Re: Define jsonpath functions as stable

From: Chapman Flack <chap(at)anastigmatix(dot)net>
To: Tom Lane <tgl(at)sss(dot)pgh(dot)pa(dot)us>, "Jonathan S(dot) Katz" <jkatz(at)postgresql(dot)org>
Cc: Erik Rijkers <er(at)xs4all(dot)nl>, pgsql-hackers(at)lists(dot)postgresql(dot)org
Subject: Re: Define jsonpath functions as stable
Date: 2019-09-18 22:47:15
Message-ID: 5D82B3F3.9080808@anastigmatix.net
Views: Raw Message | Whole Thread | Download mbox | Resend email
Thread:
Lists: pgsql-hackers

On 09/18/19 17:12, Tom Lane wrote:

> After further reading, it seems like what that text is talking about
> is not actually a regex feature, but an outgrowth of the fact that
> the regex pattern is being expressed as a string literal in a language
> for which XML character entities are a native aspect of the string
> literal syntax. So it looks to me like the entities get folded to
> raw characters in a string-literal parser before the regex engine
> ever sees them.

Hmm. That occurred to me too, but I thought the explicit mention of
'character reference' in the section specific to regexes[1] might not
mean that.

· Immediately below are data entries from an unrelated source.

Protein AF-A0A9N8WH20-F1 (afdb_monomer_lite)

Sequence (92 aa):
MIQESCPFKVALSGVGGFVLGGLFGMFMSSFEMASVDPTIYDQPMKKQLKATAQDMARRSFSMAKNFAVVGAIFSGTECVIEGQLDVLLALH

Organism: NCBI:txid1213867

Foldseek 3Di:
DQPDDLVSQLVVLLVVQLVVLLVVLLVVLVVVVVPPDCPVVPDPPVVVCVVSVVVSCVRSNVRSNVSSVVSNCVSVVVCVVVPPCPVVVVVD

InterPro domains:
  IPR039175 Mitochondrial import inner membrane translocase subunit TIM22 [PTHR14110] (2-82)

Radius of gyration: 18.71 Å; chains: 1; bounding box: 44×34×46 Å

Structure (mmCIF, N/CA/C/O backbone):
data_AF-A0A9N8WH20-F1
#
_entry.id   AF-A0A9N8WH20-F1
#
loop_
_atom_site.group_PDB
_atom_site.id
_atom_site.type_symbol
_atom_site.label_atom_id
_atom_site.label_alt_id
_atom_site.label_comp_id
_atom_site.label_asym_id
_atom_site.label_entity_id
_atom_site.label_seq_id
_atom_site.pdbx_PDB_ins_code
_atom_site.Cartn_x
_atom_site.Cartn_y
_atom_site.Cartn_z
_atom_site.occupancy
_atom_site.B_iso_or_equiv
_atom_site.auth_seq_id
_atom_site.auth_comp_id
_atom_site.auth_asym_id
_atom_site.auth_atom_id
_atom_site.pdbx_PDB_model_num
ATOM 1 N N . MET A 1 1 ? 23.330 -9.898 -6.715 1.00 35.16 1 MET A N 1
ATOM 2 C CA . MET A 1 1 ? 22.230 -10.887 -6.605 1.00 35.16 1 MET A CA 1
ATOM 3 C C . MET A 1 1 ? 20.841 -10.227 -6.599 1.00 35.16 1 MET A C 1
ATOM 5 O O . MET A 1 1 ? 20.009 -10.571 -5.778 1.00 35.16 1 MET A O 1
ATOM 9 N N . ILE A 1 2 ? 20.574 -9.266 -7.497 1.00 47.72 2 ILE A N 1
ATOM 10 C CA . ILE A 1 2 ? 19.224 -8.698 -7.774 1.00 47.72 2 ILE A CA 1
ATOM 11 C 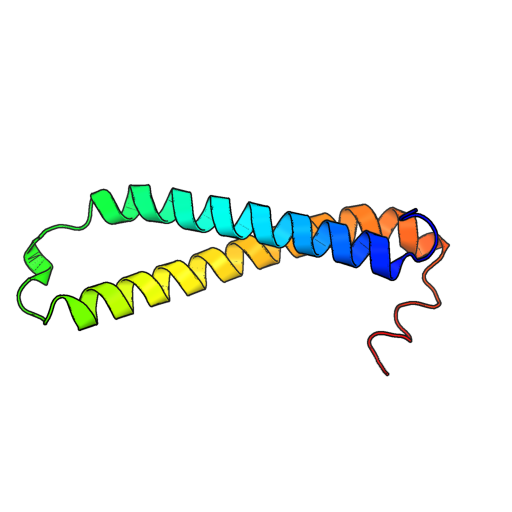C . ILE A 1 2 ? 19.077 -8.461 -9.306 1.00 47.72 2 ILE A C 1
ATOM 13 O O . ILE A 1 2 ? 18.077 -7.958 -9.796 1.00 47.72 2 ILE A O 1
ATOM 17 N N . GLN A 1 3 ? 20.102 -8.810 -10.094 1.00 46.03 3 GLN A N 1
ATOM 18 C CA . GLN A 1 3 ? 20.353 -8.325 -11.461 1.00 46.03 3 GLN A CA 1
ATOM 19 C C . GLN A 1 3 ? 20.045 -9.372 -12.540 1.00 46.03 3 GLN A C 1
ATOM 21 O O . GLN A 1 3 ? 20.693 -9.393 -13.575 1.00 46.03 3 GLN A O 1
ATOM 26 N N . GLU A 1 4 ? 19.083 -10.259 -12.286 1.00 53.75 4 GLU A N 1
ATOM 27 C CA . GLU A 1 4 ? 18.820 -11.401 -13.179 1.00 53.75 4 GLU A CA 1
ATOM 28 C C . GLU A 1 4 ? 17.421 -11.355 -13.801 1.00 53.75 4 GLU A C 1
ATOM 30 O O . GLU A 1 4 ? 17.124 -12.111 -14.720 1.00 53.75 4 GLU A O 1
ATOM 35 N N . SER A 1 5 ? 16.529 -10.481 -13.320 1.00 55.50 5 SER A N 1
ATOM 36 C CA . SER A 1 5 ? 15.181 -10.368 -13.878 1.00 55.50 5 SER A CA 1
ATOM 37 C C . SER A 1 5 ? 14.629 -8.952 -13.723 1.00 55.50 5 SER A C 1
ATOM 39 O O . SER A 1 5 ? 14.427 -8.465 -12.610 1.00 55.50 5 SER A O 1
ATOM 41 N N . CYS A 1 6 ? 14.335 -8.307 -14.851 1.00 66.19 6 CYS A N 1
ATOM 42 C CA . CYS A 1 6 ? 13.570 -7.062 -14.924 1.00 66.19 6 CYS A CA 1
ATOM 43 C C . CYS A 1 6 ? 12.301 -7.028 -14.047 1.00 66.19 6 CYS A C 1
ATOM 45 O O . CYS A 1 6 ? 12.150 -6.053 -13.300 1.00 66.19 6 CYS A O 1
ATOM 47 N N . PRO A 1 7 ? 11.455 -8.082 -14.002 1.00 66.50 7 PRO A N 1
ATOM 48 C CA . PRO A 1 7 ? 10.304 -8.107 -13.098 1.00 66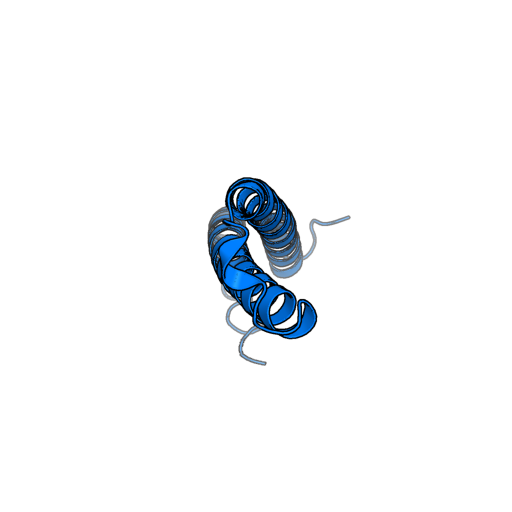.50 7 PRO A CA 1
ATOM 49 C C . PRO A 1 7 ? 10.708 -8.028 -11.628 1.00 66.50 7 PRO A C 1
ATOM 51 O O . PRO A 1 7 ? 10.017 -7.400 -10.835 1.00 66.50 7 PRO A O 1
ATOM 54 N N . PHE A 1 8 ? 11.850 -8.606 -11.246 1.00 72.50 8 PHE A N 1
ATOM 55 C CA . PHE A 1 8 ? 12.324 -8.557 -9.866 1.00 72.50 8 PHE A CA 1
ATOM 56 C C . PHE A 1 8 ? 12.753 -7.141 -9.473 1.00 72.50 8 PHE A C 1
ATOM 58 O O . PHE A 1 8 ? 12.396 -6.677 -8.396 1.00 72.50 8 PHE A O 1
ATOM 65 N N . LYS A 1 9 ? 13.450 -6.411 -10.355 1.00 71.69 9 LYS A N 1
ATOM 66 C CA . LYS A 1 9 ? 13.864 -5.019 -10.099 1.00 71.69 9 LYS A CA 1
ATOM 67 C C . LYS A 1 9 ? 12.662 -4.072 -10.024 1.00 71.69 9 LYS A C 1
ATOM 69 O O . LYS A 1 9 ? 12.616 -3.237 -9.122 1.00 71.69 9 LYS A O 1
ATOM 74 N N . VAL A 1 10 ? 11.689 -4.232 -10.926 1.00 73.44 10 VAL A N 1
ATOM 75 C CA . VAL A 1 10 ? 10.435 -3.457 -10.939 1.00 73.44 10 VAL A CA 1
ATOM 76 C C . VAL A 1 10 ? 9.557 -3.801 -9.734 1.00 73.44 10 VAL A C 1
ATOM 78 O O . VAL A 1 10 ? 9.006 -2.903 -9.101 1.00 73.44 10 VAL A O 1
ATOM 81 N N . ALA A 1 11 ? 9.464 -5.076 -9.354 1.00 76.75 11 ALA A N 1
ATOM 82 C CA . ALA A 1 11 ? 8.743 -5.487 -8.154 1.00 76.75 11 ALA A CA 1
ATOM 83 C C . ALA A 1 11 ? 9.386 -4.900 -6.893 1.00 76.75 11 ALA A C 1
ATOM 85 O O . ALA A 1 11 ? 8.685 -4.373 -6.036 1.00 76.75 11 ALA A O 1
ATOM 86 N N . LEU A 1 12 ? 10.714 -4.927 -6.783 1.00 82.00 12 LEU A N 1
ATOM 87 C CA . LEU A 1 12 ? 11.425 -4.441 -5.600 1.00 82.00 12 LEU A CA 1
ATOM 88 C C . LEU A 1 12 ? 11.343 -2.911 -5.473 1.00 82.00 12 LEU A C 1
ATOM 90 O O . LEU A 1 12 ? 11.158 -2.401 -4.367 1.00 82.00 12 LEU A O 1
ATOM 94 N N . SER A 1 13 ? 11.393 -2.174 -6.588 1.00 77.62 13 SER A N 1
ATOM 95 C CA . SER A 1 13 ? 11.191 -0.719 -6.596 1.00 77.62 13 SER A CA 1
ATOM 96 C C . SER A 1 13 ? 9.726 -0.313 -6.406 1.00 77.62 13 SER A C 1
ATOM 98 O O . SER A 1 13 ? 9.454 0.663 -5.707 1.00 77.62 13 SER A O 1
ATOM 100 N N . GLY A 1 14 ? 8.778 -1.087 -6.939 1.00 79.69 14 GLY A N 1
ATOM 101 C CA . GLY A 1 14 ? 7.346 -0.921 -6.694 1.00 79.69 14 GLY A CA 1
ATOM 102 C C . GLY A 1 14 ? 6.979 -1.172 -5.230 1.00 79.69 14 GLY A C 1
ATOM 103 O O . GLY A 1 14 ? 6.288 -0.357 -4.623 1.00 79.69 14 GLY A O 1
ATOM 104 N N . VAL A 1 15 ? 7.504 -2.244 -4.628 1.00 84.88 15 VAL A N 1
ATOM 105 C CA . VAL A 1 15 ? 7.336 -2.554 -3.198 1.00 84.88 15 VAL A CA 1
ATOM 106 C C . VAL A 1 15 ? 8.006 -1.487 -2.337 1.00 84.88 15 VAL A C 1
ATOM 108 O O . VAL A 1 15 ? 7.387 -0.997 -1.395 1.00 84.88 15 VAL A O 1
ATOM 111 N N . GLY A 1 16 ? 9.224 -1.060 -2.680 1.00 87.44 16 GLY A N 1
ATOM 112 C CA . GLY A 1 16 ? 9.912 0.031 -1.987 1.00 87.44 16 GLY A CA 1
ATOM 113 C C . GLY A 1 16 ? 9.117 1.342 -2.016 1.00 87.44 16 GLY A C 1
ATOM 114 O O . GLY A 1 16 ? 8.931 1.974 -0.975 1.00 87.44 16 GLY A O 1
ATOM 115 N N . GLY A 1 17 ? 8.575 1.712 -3.181 1.00 82.06 17 GLY A N 1
ATOM 116 C CA . GLY A 1 17 ? 7.711 2.883 -3.353 1.00 82.06 17 GLY A CA 1
ATOM 117 C C . GLY A 1 17 ? 6.372 2.764 -2.621 1.00 82.06 17 GLY A C 1
ATOM 118 O O . GLY A 1 17 ? 5.887 3.746 -2.062 1.00 82.06 17 GLY A O 1
ATOM 119 N N . PHE A 1 18 ? 5.800 1.561 -2.547 1.00 84.00 18 PHE A N 1
ATOM 120 C CA . PHE A 1 18 ? 4.564 1.303 -1.810 1.00 84.00 18 PHE A CA 1
ATOM 121 C C . PHE A 1 18 ? 4.767 1.395 -0.291 1.00 84.00 18 PHE A C 1
ATOM 123 O O . PHE A 1 18 ? 3.949 1.999 0.401 1.00 84.00 18 PHE A O 1
ATOM 130 N N . VAL A 1 19 ? 5.872 0.853 0.234 1.00 90.69 19 VAL A N 1
ATOM 131 C CA . VAL A 1 19 ? 6.223 0.936 1.663 1.00 90.69 19 VAL A CA 1
ATOM 132 C C . VAL A 1 19 ? 6.494 2.383 2.065 1.00 90.69 19 VAL A C 1
ATOM 134 O O . VAL A 1 19 ? 5.917 2.865 3.040 1.00 90.69 19 VAL A O 1
ATOM 137 N N . LEU A 1 20 ? 7.315 3.102 1.295 1.00 88.31 20 LEU A N 1
ATOM 138 C CA . LEU A 1 20 ? 7.602 4.514 1.558 1.00 88.31 20 LEU A CA 1
ATOM 139 C C . LEU A 1 20 ? 6.347 5.386 1.431 1.00 88.31 20 LEU A C 1
ATOM 141 O O . LEU A 1 20 ? 6.088 6.202 2.312 1.00 88.31 20 LEU A O 1
ATOM 145 N N . GLY A 1 21 ? 5.528 5.179 0.397 1.00 86.06 21 GLY A N 1
ATOM 146 C CA . GLY A 1 21 ? 4.277 5.916 0.207 1.00 86.06 21 GLY A CA 1
ATOM 147 C C . GLY A 1 21 ? 3.216 5.601 1.269 1.00 86.06 21 GLY A C 1
ATOM 148 O O . GLY A 1 21 ? 2.475 6.493 1.677 1.00 86.06 21 GLY A O 1
ATOM 149 N N . GLY A 1 22 ? 3.170 4.363 1.766 1.00 88.00 22 GLY A N 1
ATOM 150 C CA . GLY A 1 22 ? 2.283 3.948 2.852 1.00 88.00 22 GLY A CA 1
ATOM 151 C C . GLY A 1 22 ? 2.690 4.532 4.205 1.00 88.00 22 GLY A C 1
ATOM 152 O O . GLY A 1 22 ? 1.839 5.055 4.922 1.00 88.00 22 GLY A O 1
ATOM 153 N N . LEU A 1 23 ? 3.987 4.517 4.531 1.00 89.88 23 LEU A N 1
ATOM 154 C CA . LEU A 1 23 ? 4.514 5.145 5.749 1.00 89.88 23 LEU A CA 1
ATOM 155 C C . LEU A 1 23 ? 4.317 6.661 5.725 1.00 89.88 23 LEU A C 1
ATOM 157 O O . LEU A 1 23 ? 3.845 7.234 6.705 1.00 89.88 23 LEU A O 1
ATOM 161 N N . PHE A 1 24 ? 4.624 7.303 4.596 1.00 87.81 24 PHE A N 1
ATOM 162 C CA . PHE A 1 24 ? 4.442 8.742 4.438 1.00 87.81 24 PHE A CA 1
ATOM 163 C C . PHE A 1 24 ? 2.956 9.137 4.504 1.00 87.81 24 PHE A C 1
ATOM 165 O O . PHE A 1 24 ? 2.604 10.099 5.183 1.00 87.81 24 PHE A O 1
ATOM 172 N N . GLY A 1 25 ? 2.065 8.350 3.888 1.00 85.88 25 GLY A N 1
ATOM 173 C CA . GLY A 1 25 ? 0.615 8.555 3.957 1.00 85.88 25 GLY A CA 1
ATOM 174 C C . GLY A 1 25 ? 0.041 8.377 5.366 1.00 85.88 25 GLY A C 1
ATOM 175 O O . GLY A 1 25 ? -0.792 9.177 5.797 1.00 85.88 25 GLY A O 1
ATOM 176 N N . MET A 1 26 ? 0.526 7.384 6.116 1.00 84.25 26 MET A N 1
ATOM 177 C CA . MET A 1 26 ? 0.101 7.137 7.496 1.00 84.25 26 MET A CA 1
ATOM 178 C C . MET A 1 26 ? 0.609 8.224 8.452 1.00 84.25 26 MET A C 1
ATOM 180 O O . MET A 1 26 ? -0.147 8.695 9.298 1.00 84.25 26 MET A O 1
ATOM 184 N N . PHE A 1 27 ? 1.853 8.675 8.282 1.00 87.31 27 PHE A N 1
ATOM 185 C CA . PHE A 1 27 ? 2.440 9.738 9.098 1.00 87.31 27 PHE A CA 1
ATOM 186 C C . PHE A 1 27 ? 1.762 11.096 8.869 1.00 87.31 27 PHE A C 1
ATOM 188 O O . PHE A 1 27 ? 1.426 11.788 9.828 1.00 87.31 27 PHE A O 1
ATOM 195 N N . MET A 1 28 ? 1.475 11.448 7.611 1.00 82.88 28 MET A N 1
ATOM 196 C CA . MET A 1 28 ? 0.726 12.665 7.271 1.00 82.88 28 MET A CA 1
ATOM 197 C C . MET A 1 28 ? -0.689 12.640 7.870 1.00 82.88 28 MET A C 1
ATOM 199 O O . MET A 1 28 ? -1.164 13.634 8.416 1.00 82.88 28 MET A O 1
ATOM 203 N N . SER A 1 29 ? -1.325 11.467 7.846 1.00 78.19 29 SER A N 1
ATOM 204 C CA . SER A 1 29 ? -2.641 11.238 8.446 1.00 78.19 29 SER A CA 1
ATOM 205 C C . SER A 1 29 ? -2.636 11.408 9.969 1.00 78.19 29 SER A C 1
ATOM 207 O O . SER A 1 29 ? -3.610 11.901 10.526 1.00 78.19 29 SER A O 1
ATOM 209 N N . SER A 1 30 ? -1.548 11.041 10.658 1.00 79.50 30 SER A N 1
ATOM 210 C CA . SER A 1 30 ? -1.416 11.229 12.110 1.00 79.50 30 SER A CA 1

It certainly could have been clearer.

But you seem to have the practical agreement of both BaseX:

let $foo := codepoints-to-string((38,35,120,54,49,59))
return ($foo, matches('a', $foo))
------
&#x61;
false

and the Saxon-based pljava example:

select occurrences_regex('&#x61;', 'a', w3cNewlines => true);
occurrences_regex
-------------------
0

> As such, I think this doesn't apply to SQL/JSON. The SQL/JSON spec
> seems to defer to Javascript/ECMAscript for syntax details, and
> in either of those languages you have backslash escape sequences
> for writing weird characters, *not* XML entities. You certainly
> wouldn't have use of such entities in a native implementation of
> LIKE_REGEX in SQL.

So yeah, that seems to be correct.

The upshot seems to be a two-parter:

1. Whatever string literal syntax is used in front of the regex engine
had better have some way to represent any character you could want
to match, and
2. There is only one way to literally match a character that is a regex
metacharacter, namely, to precede it with a backslash (that the regex
engine will see; therefore doubled if necessary). Whatever codepoint
escape form might be available in the string literal syntax does not
offer another way to do that, because it happens too early, before
the regex engine can see it.

> So now I'm thinking we can just remove the handwaving about entities.
> On the other hand, this points up a large gap in our docs about
> SQL/JSON, which is that nowhere does it even address the question of
> what the string literal syntax is within a path expression.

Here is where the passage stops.